One day, her lost ones brought her a new one. Her heart skipped a beat, for the young boy in front of her, she knew. He was of her blood and flesh. Last time she had said she was going for a walk, even though he knew it was a lie. She had glowered those with resentment that she had responsibilities to a child, willing to be free of drudgery. The raggedy boy looked up at her, disbelieving for a moment. "Momma?"
Her voice was breaking. "Yes, Baelfire. It's me."
She could not take it anymore. Not this dull life where she did the same thing day after day, not being able to laugh and have fun, worrying about money everyday, being with a husband who loved her enough to imprison her, but not enough to start over with her. She had begged them to leave this seaside village. He could take his trade anywhere. Yet he refused. He used their son as his ensnaring point. "Baelfire has a good life here." "Bae can learn to read like we never did." "Bae needs healthy air."
And so she resented her son. She could not take long walks by herself, without him clinging to her skirts. He was timid, and afraid to be out of her sight. And even though she loved him like every mother loves her son, she felt trapped. She longed for adventure, yet her husband and child would not let her go. And this bitterness seethed. And seethed.
"Poppa said you were killed by pirates." She smiled sadly.

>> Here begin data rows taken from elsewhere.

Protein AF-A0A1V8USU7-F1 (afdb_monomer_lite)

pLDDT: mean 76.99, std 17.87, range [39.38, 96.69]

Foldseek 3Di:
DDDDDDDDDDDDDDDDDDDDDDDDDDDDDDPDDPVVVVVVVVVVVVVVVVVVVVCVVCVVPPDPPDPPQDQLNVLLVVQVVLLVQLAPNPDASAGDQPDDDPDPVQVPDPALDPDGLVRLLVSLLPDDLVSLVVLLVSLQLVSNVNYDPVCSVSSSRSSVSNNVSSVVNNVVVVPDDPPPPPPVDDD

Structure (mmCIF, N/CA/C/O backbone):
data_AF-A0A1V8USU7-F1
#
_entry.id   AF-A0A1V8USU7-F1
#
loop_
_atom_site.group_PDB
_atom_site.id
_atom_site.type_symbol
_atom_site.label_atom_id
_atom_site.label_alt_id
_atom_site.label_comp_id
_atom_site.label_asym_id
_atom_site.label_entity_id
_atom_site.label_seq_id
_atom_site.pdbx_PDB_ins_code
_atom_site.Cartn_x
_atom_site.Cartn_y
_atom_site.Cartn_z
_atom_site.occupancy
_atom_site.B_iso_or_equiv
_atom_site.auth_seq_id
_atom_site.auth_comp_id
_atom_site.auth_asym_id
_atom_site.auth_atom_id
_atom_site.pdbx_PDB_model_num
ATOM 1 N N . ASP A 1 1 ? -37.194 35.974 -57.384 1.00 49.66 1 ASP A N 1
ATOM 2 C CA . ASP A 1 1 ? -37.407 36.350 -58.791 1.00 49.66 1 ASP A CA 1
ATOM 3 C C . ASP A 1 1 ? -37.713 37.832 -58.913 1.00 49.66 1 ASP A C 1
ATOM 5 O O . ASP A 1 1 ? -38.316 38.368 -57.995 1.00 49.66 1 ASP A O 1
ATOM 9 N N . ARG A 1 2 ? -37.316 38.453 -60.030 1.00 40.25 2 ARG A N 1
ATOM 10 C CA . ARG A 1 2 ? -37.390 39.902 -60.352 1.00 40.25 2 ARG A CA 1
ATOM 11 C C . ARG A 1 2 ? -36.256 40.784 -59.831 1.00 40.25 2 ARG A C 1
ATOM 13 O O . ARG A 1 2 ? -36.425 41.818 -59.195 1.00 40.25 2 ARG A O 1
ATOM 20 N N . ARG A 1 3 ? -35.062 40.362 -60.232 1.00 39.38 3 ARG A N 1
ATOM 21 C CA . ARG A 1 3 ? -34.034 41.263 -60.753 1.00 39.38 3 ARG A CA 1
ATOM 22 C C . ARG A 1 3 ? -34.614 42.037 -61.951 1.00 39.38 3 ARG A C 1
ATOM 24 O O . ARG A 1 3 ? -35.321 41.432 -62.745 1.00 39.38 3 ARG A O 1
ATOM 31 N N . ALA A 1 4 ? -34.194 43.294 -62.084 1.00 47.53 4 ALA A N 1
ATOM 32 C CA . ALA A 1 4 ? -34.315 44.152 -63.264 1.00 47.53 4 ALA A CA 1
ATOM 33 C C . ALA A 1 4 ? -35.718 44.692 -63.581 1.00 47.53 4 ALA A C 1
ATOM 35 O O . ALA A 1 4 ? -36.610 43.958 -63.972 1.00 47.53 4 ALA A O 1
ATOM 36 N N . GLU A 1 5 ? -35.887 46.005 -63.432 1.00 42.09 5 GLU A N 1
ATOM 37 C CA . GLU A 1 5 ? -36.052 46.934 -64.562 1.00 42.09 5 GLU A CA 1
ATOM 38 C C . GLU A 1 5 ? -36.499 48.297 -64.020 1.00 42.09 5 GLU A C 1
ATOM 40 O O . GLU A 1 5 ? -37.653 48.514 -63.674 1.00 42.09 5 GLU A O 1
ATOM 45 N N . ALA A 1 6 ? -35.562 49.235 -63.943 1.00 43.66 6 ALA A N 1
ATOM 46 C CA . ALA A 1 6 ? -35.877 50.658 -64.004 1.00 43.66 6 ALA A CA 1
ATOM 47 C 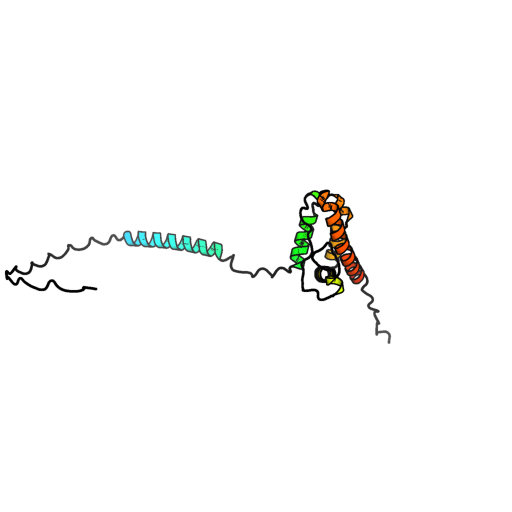C . ALA A 1 6 ? -34.721 51.318 -64.747 1.00 43.66 6 ALA A C 1
ATOM 49 O O . ALA A 1 6 ? -33.791 51.906 -64.197 1.00 43.66 6 ALA A O 1
ATOM 50 N N . GLU A 1 7 ? -34.750 51.031 -66.036 1.00 42.34 7 GLU A N 1
ATOM 51 C CA . GLU A 1 7 ? -33.895 51.544 -67.075 1.00 42.34 7 GLU A CA 1
ATOM 52 C C . GLU A 1 7 ? -34.169 53.041 -67.292 1.00 42.34 7 GLU A C 1
ATOM 54 O O . GLU A 1 7 ? -35.319 53.465 -67.307 1.00 42.34 7 GLU A O 1
ATOM 59 N N . LYS A 1 8 ? -33.092 53.790 -67.566 1.00 45.75 8 LYS A N 1
ATOM 60 C CA . LYS A 1 8 ? -33.054 55.058 -68.317 1.00 45.75 8 LYS A CA 1
ATOM 61 C C . LYS A 1 8 ? -33.834 56.251 -67.736 1.00 45.75 8 LYS A C 1
ATOM 63 O O . LYS A 1 8 ? -35.054 56.305 -67.757 1.00 45.75 8 LYS A O 1
ATOM 68 N N . LYS A 1 9 ? -33.112 57.361 -67.541 1.00 43.38 9 LYS A N 1
ATOM 69 C CA . LYS A 1 9 ? -32.935 58.425 -68.561 1.00 43.38 9 LYS A CA 1
ATOM 70 C C . LYS A 1 9 ? -32.690 59.765 -67.857 1.00 43.38 9 LYS A C 1
ATOM 72 O O . LYS A 1 9 ? -33.613 60.316 -67.283 1.00 43.38 9 LYS A O 1
ATOM 77 N N . ALA A 1 10 ? -31.485 60.315 -67.973 1.00 48.66 10 ALA A N 1
ATOM 78 C CA . ALA A 1 10 ? -31.270 61.760 -68.106 1.00 48.66 10 ALA A CA 1
ATOM 79 C C . ALA A 1 10 ? -29.787 62.020 -68.394 1.00 48.66 10 ALA A C 1
ATOM 81 O O . ALA A 1 10 ? -28.930 61.894 -67.527 1.00 48.66 10 ALA A O 1
ATOM 82 N N . ARG A 1 11 ? -29.506 62.330 -69.660 1.00 47.44 11 ARG A N 1
ATOM 83 C CA . ARG A 1 11 ? -28.316 63.063 -70.092 1.00 47.44 11 ARG A CA 1
ATOM 84 C C . ARG A 1 11 ? -28.532 64.551 -69.795 1.00 47.44 11 ARG A C 1
ATOM 86 O O . ARG A 1 11 ? -29.667 65.010 -69.879 1.00 47.44 11 ARG A O 1
ATOM 93 N N . GLY A 1 12 ? -27.433 65.263 -69.582 1.00 41.25 12 GLY A N 1
ATOM 94 C CA . GLY A 1 12 ? -27.346 66.720 -69.459 1.00 41.25 12 GLY A CA 1
ATOM 95 C C . GLY A 1 12 ? -26.608 67.058 -68.164 1.00 41.25 12 GLY A C 1
ATOM 96 O O . GLY A 1 12 ? -26.914 66.486 -67.130 1.00 41.25 12 GLY A O 1
ATOM 97 N N . ASP A 1 13 ? -25.599 67.907 -68.114 1.00 46.44 13 ASP A N 1
ATOM 98 C CA . ASP A 1 13 ? -24.935 68.703 -69.132 1.00 46.44 13 ASP A CA 1
ATOM 99 C C . ASP A 1 13 ? -23.589 69.146 -68.528 1.00 46.44 13 ASP A C 1
ATOM 101 O O . ASP A 1 13 ? -23.384 69.070 -67.314 1.00 46.44 13 ASP A O 1
ATOM 105 N N . HIS A 1 14 ? -22.656 69.560 -69.374 1.00 49.47 14 HIS A N 1
ATOM 106 C CA . HIS A 1 14 ? -21.319 70.001 -68.987 1.00 49.47 14 HIS A CA 1
ATOM 107 C C . HIS A 1 14 ? -21.336 71.244 -68.082 1.00 49.47 14 HIS A C 1
ATOM 109 O O . HIS A 1 14 ? -22.116 72.165 -68.317 1.00 49.47 14 HIS A O 1
ATOM 115 N N . GLN A 1 15 ? -20.363 71.350 -67.169 1.00 46.03 15 GLN A N 1
ATOM 116 C CA . GLN A 1 15 ? -19.569 72.577 -67.034 1.00 46.03 15 GLN A CA 1
ATOM 117 C C . GLN A 1 15 ? -18.273 72.340 -66.254 1.00 46.03 15 GLN A C 1
ATOM 119 O O . GLN A 1 15 ? -18.244 71.625 -65.255 1.00 46.03 15 GLN A O 1
ATOM 124 N N . GLY A 1 16 ? -17.191 72.898 -66.798 1.00 51.88 16 GLY A N 1
ATOM 125 C CA . GLY A 1 16 ? -15.833 72.768 -66.299 1.00 51.88 16 GLY A CA 1
ATOM 126 C C . GLY A 1 16 ? -15.592 73.510 -64.988 1.00 51.88 16 GLY A C 1
ATOM 127 O O . GLY A 1 16 ? -16.189 74.546 -64.712 1.00 51.88 16 GLY A O 1
ATOM 128 N N . GLY A 1 17 ? -14.661 72.966 -64.216 1.00 48.91 17 GLY A N 1
ATOM 129 C CA . GLY A 1 17 ? -13.922 73.678 -63.187 1.00 48.91 17 GLY A CA 1
ATOM 130 C C . GLY A 1 17 ? -12.446 73.364 -63.397 1.00 48.91 17 GLY A C 1
ATOM 131 O O . GLY A 1 17 ? -12.092 72.198 -63.587 1.00 48.91 17 GLY A O 1
ATOM 132 N N . ASP A 1 18 ? -11.619 74.404 -63.436 1.00 57.94 18 ASP A N 1
ATOM 133 C CA . ASP A 1 18 ? -10.161 74.326 -63.505 1.00 57.94 18 ASP A CA 1
ATOM 134 C C . ASP A 1 18 ? -9.576 73.313 -62.500 1.00 57.94 18 ASP A C 1
ATOM 136 O O . ASP A 1 18 ? -10.115 73.147 -61.399 1.00 57.94 18 ASP A O 1
ATOM 140 N N . PRO A 1 19 ? -8.460 72.632 -62.828 1.00 70.38 19 PRO A N 1
ATOM 141 C CA . PRO A 1 19 ? -7.791 71.776 -61.861 1.00 70.38 19 PRO A CA 1
ATOM 142 C C . PRO A 1 19 ? -7.305 72.623 -60.669 1.00 70.38 19 PRO A C 1
ATOM 144 O O . PRO A 1 19 ? -6.697 73.676 -60.875 1.00 70.38 19 PRO A O 1
ATOM 147 N N . PRO A 1 20 ? -7.542 72.190 -59.418 1.00 70.06 20 PRO A N 1
ATOM 148 C CA . PRO A 1 20 ? -7.090 72.928 -58.247 1.00 70.06 20 PRO A CA 1
ATOM 149 C C . PRO A 1 20 ? -5.558 73.006 -58.217 1.00 70.06 20 PRO A C 1
ATOM 151 O O . PRO A 1 20 ? -4.870 72.003 -58.416 1.00 70.06 20 PRO A O 1
ATOM 154 N N . SER A 1 21 ? -5.030 74.202 -57.944 1.00 73.81 21 SER A N 1
ATOM 155 C CA . SER A 1 21 ? -3.600 74.439 -57.729 1.00 73.81 21 SER A CA 1
ATOM 156 C C . SER A 1 21 ? -3.026 73.479 -56.677 1.00 73.81 21 SER A C 1
ATOM 158 O O . SER A 1 21 ? -3.693 73.209 -55.672 1.00 73.81 21 SER A O 1
ATOM 160 N N . PRO A 1 22 ? -1.790 72.973 -56.856 1.00 75.12 22 PRO A N 1
ATOM 161 C CA . PRO A 1 22 ? -1.180 72.077 -55.885 1.00 75.12 22 PRO A CA 1
ATOM 162 C C . PRO A 1 22 ? -0.985 72.788 -54.534 1.00 75.12 22 PRO A C 1
ATOM 164 O O . PRO A 1 22 ? -0.672 73.983 -54.505 1.00 75.12 22 PRO A O 1
ATOM 167 N N . PRO A 1 23 ? -1.158 72.073 -53.407 1.00 75.38 23 PRO A N 1
ATOM 168 C CA . PRO A 1 23 ? -0.937 72.642 -52.086 1.00 75.38 23 PRO A CA 1
ATOM 169 C C . PRO A 1 23 ? 0.534 73.054 -51.908 1.00 75.38 23 PRO A C 1
ATOM 171 O O . PRO A 1 23 ? 1.424 72.434 -52.501 1.00 75.38 23 PRO A O 1
ATOM 174 N N . PRO A 1 24 ? 0.818 74.078 -51.081 1.00 78.25 24 PRO A N 1
ATOM 175 C CA . PRO A 1 24 ? 2.190 74.458 -50.769 1.00 78.25 24 PRO A CA 1
ATOM 176 C C . PRO A 1 24 ? 2.941 73.288 -50.110 1.00 78.25 24 PRO A C 1
ATOM 178 O O . PRO A 1 24 ? 2.322 72.473 -49.415 1.00 78.25 24 PRO A O 1
ATOM 181 N N . PRO A 1 25 ? 4.270 73.190 -50.301 1.00 76.94 25 PRO A N 1
ATOM 182 C CA . PRO A 1 25 ? 5.057 72.148 -49.661 1.00 76.94 25 PRO A CA 1
ATOM 183 C C . PRO A 1 25 ? 4.975 72.274 -48.130 1.00 76.94 25 PRO A C 1
ATOM 185 O O . PRO A 1 25 ? 4.902 73.390 -47.604 1.00 76.94 25 PRO A O 1
ATOM 188 N N . PRO A 1 26 ? 4.989 71.146 -47.398 1.00 75.31 26 PRO A N 1
ATOM 189 C CA . PRO A 1 26 ? 4.946 71.168 -45.944 1.00 75.31 26 PRO A CA 1
ATOM 190 C C . PRO A 1 26 ? 6.197 71.850 -45.360 1.00 75.31 26 PRO A C 1
ATOM 192 O O . PRO A 1 26 ? 7.268 71.801 -45.974 1.00 75.31 26 PRO A O 1
ATOM 195 N N . PRO A 1 27 ? 6.094 72.461 -44.165 1.00 74.94 27 PRO A N 1
ATOM 196 C CA . PRO A 1 27 ? 7.253 73.016 -43.476 1.00 74.94 27 PRO A CA 1
ATOM 197 C C . PRO A 1 27 ? 8.289 71.919 -43.171 1.00 74.94 27 PRO A C 1
ATOM 199 O O . PRO A 1 27 ? 7.921 70.749 -43.008 1.00 74.94 27 PRO A O 1
ATOM 202 N N . PRO A 1 28 ? 9.586 72.270 -43.071 1.00 74.50 28 PRO A N 1
ATOM 203 C CA . PRO A 1 28 ? 10.622 71.306 -42.727 1.00 74.50 28 PRO A CA 1
ATOM 204 C C . PRO A 1 28 ? 10.360 70.697 -41.338 1.00 74.50 28 PRO A C 1
ATOM 206 O O . PRO A 1 28 ? 9.839 71.382 -40.451 1.00 74.50 28 PRO A O 1
ATOM 209 N N . PRO A 1 29 ? 10.717 69.416 -41.122 1.00 71.50 29 PRO A N 1
ATOM 210 C CA . PRO A 1 29 ? 10.537 68.774 -39.829 1.00 71.50 29 PRO A CA 1
ATOM 211 C C . PRO A 1 29 ? 11.369 69.487 -38.751 1.00 71.50 29 PRO A C 1
ATOM 213 O O . PRO A 1 29 ? 12.450 70.005 -39.050 1.00 71.50 29 PRO A O 1
ATOM 216 N N . PRO A 1 30 ? 10.902 69.499 -37.490 1.00 68.50 30 PRO A N 1
ATOM 217 C CA . PRO A 1 30 ? 11.666 70.075 -36.392 1.00 68.50 30 PRO A CA 1
ATOM 218 C C . PRO A 1 30 ? 13.026 69.369 -36.244 1.00 68.50 30 PRO A C 1
ATOM 220 O O . PRO A 1 30 ? 13.143 68.179 -36.565 1.00 68.50 30 PRO A O 1
ATOM 223 N N . PRO A 1 31 ? 14.061 70.073 -35.749 1.00 71.62 31 PRO A N 1
ATOM 224 C CA . PRO A 1 31 ? 15.375 69.482 -35.535 1.00 71.62 31 PRO A CA 1
ATOM 225 C C . PRO A 1 31 ? 15.266 68.262 -34.614 1.00 71.62 31 PRO A C 1
ATOM 227 O O . PRO A 1 31 ? 14.599 68.299 -33.579 1.00 71.62 31 PRO A O 1
ATOM 230 N N . ARG A 1 32 ? 15.912 67.159 -35.011 1.00 65.19 32 ARG A N 1
ATOM 231 C CA . ARG A 1 32 ? 15.983 65.926 -34.215 1.00 65.19 32 ARG A CA 1
ATOM 232 C C . ARG A 1 32 ? 16.567 66.250 -32.839 1.00 65.19 32 ARG A C 1
ATOM 234 O O . ARG A 1 32 ? 17.719 66.659 -32.764 1.00 65.19 32 ARG A O 1
ATOM 241 N N . ASP A 1 33 ? 15.793 66.038 -31.774 1.00 66.19 33 ASP A N 1
ATOM 242 C CA . ASP A 1 33 ? 16.279 66.124 -30.392 1.00 66.19 33 ASP A CA 1
ATOM 243 C C . ASP A 1 33 ? 17.321 65.009 -30.163 1.00 66.19 33 ASP A C 1
ATOM 245 O O . ASP A 1 33 ? 16.943 63.831 -30.126 1.00 66.19 33 ASP A O 1
ATOM 249 N N . PRO A 1 34 ? 18.617 65.336 -29.985 1.00 64.50 34 PRO A N 1
ATOM 250 C CA . PRO A 1 34 ? 19.671 64.338 -29.791 1.00 64.50 34 PRO A CA 1
ATOM 251 C C . PRO A 1 34 ? 19.456 63.477 -28.536 1.00 64.50 34 PRO A C 1
ATOM 253 O O . PRO A 1 34 ? 19.961 62.357 -28.442 1.00 64.50 34 PRO A O 1
ATOM 256 N N . GLY A 1 35 ? 18.680 63.971 -27.566 1.00 67.69 35 GLY A N 1
ATOM 257 C CA . GLY A 1 35 ? 18.334 63.250 -26.346 1.00 67.69 35 GLY A CA 1
ATOM 258 C C . GLY A 1 35 ? 17.207 62.230 -26.525 1.00 67.69 35 GLY A C 1
ATOM 259 O O . GLY A 1 35 ? 17.039 61.357 -25.670 1.00 67.69 35 GLY A O 1
ATOM 260 N N . ALA A 1 36 ? 16.429 62.291 -27.610 1.00 71.19 36 ALA A N 1
ATOM 261 C CA . ALA A 1 36 ? 15.318 61.365 -27.832 1.00 71.19 36 ALA A CA 1
ATOM 262 C C . ALA A 1 36 ? 15.807 59.935 -28.112 1.00 71.19 36 ALA A C 1
ATOM 264 O O . ALA A 1 36 ? 15.261 58.976 -27.558 1.00 71.19 36 ALA A O 1
ATOM 265 N N . ASP A 1 37 ? 16.876 59.796 -28.897 1.00 74.75 37 ASP A N 1
ATOM 266 C CA . ASP A 1 37 ? 17.478 58.497 -29.206 1.00 74.75 37 ASP A CA 1
ATOM 267 C C . ASP A 1 37 ? 18.176 57.890 -27.983 1.00 74.75 37 ASP A C 1
ATOM 269 O O . ASP A 1 37 ? 18.057 56.688 -27.735 1.00 74.75 37 ASP A O 1
ATOM 273 N N . ALA A 1 38 ? 18.825 58.719 -27.158 1.00 74.12 38 ALA A N 1
ATOM 274 C CA . ALA A 1 38 ? 19.416 58.282 -25.893 1.00 74.12 38 ALA A CA 1
ATOM 275 C C . ALA A 1 38 ? 18.346 57.728 -24.933 1.00 74.12 38 ALA A C 1
ATOM 277 O O . ALA A 1 38 ? 18.472 56.605 -24.439 1.00 74.12 38 ALA A O 1
ATOM 278 N N . ARG A 1 39 ? 17.232 58.455 -24.755 1.00 78.69 39 ARG A N 1
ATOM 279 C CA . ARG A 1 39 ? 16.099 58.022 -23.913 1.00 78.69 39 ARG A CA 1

"Poppa was mistaken. I was killed by an angry, evil man."
"Not a pirate?"
"No."
Baelfire looked at her with soulful eyes, and she began to feel the tears well up. She fell to her knees and hugged him tightly. "I have missed you so much, Baelfire. I should have never left you behind."
"Did you not love me?" The little child is direct. His eyes are shining, tears threatening. Although the cavity where her heart should be, it aches all the same. "You left for a walk, and never came back. Poppa said you loved me, but I wasn't sure."
The sobs wracked her now. "Bae, it was the biggest mistake to leave you. I have loved you from the moment I knew you were in my tummy. After I left, I missed you everyday, and I wanted to come back for you when you didn't need Poppa anymore. But I knew in my heart, he loved you and could parent you much better than I ever could. But I died before I could come back. I was a coward. And I'm sorry. Please forgive me."
The boy looks unsure, scared by all the tears his mother is letting go for the first time in many years. "You love me?"
"Yes, Bae. Very much. Let me keep loving you."
Suddenly, she finds herself at the receiving end of a strangling hug, and a stage whispered, "I love you, Momma."
Then her child is not a child anymore. He is a grown man, with short hair, and the odd clothes they wear in this town. She takes in how handsome he is, and they both stand up, and regard each other. Her son smiles, takes her hand, and says "I go by Neal now."
He tells her his story. And she soaks it in. She rejoices at his bravery, and saddens at his weaknesses. For he inherited her impulsiveness, her black-and-white views, and lust for adventure. But he also inherited his father's sense of family. And for that, she smiles. He talks, and she predominately listens, until the hateful man appears.
"It's time to go." He says softly to her son. "You need wait for someone else."
She clutches his hand for she does not want this brief respite to end. She has finally found her son again. The hateful man regards her with an aloof look. He tells her she will meet her son again, but after both of them finish their unfinished business.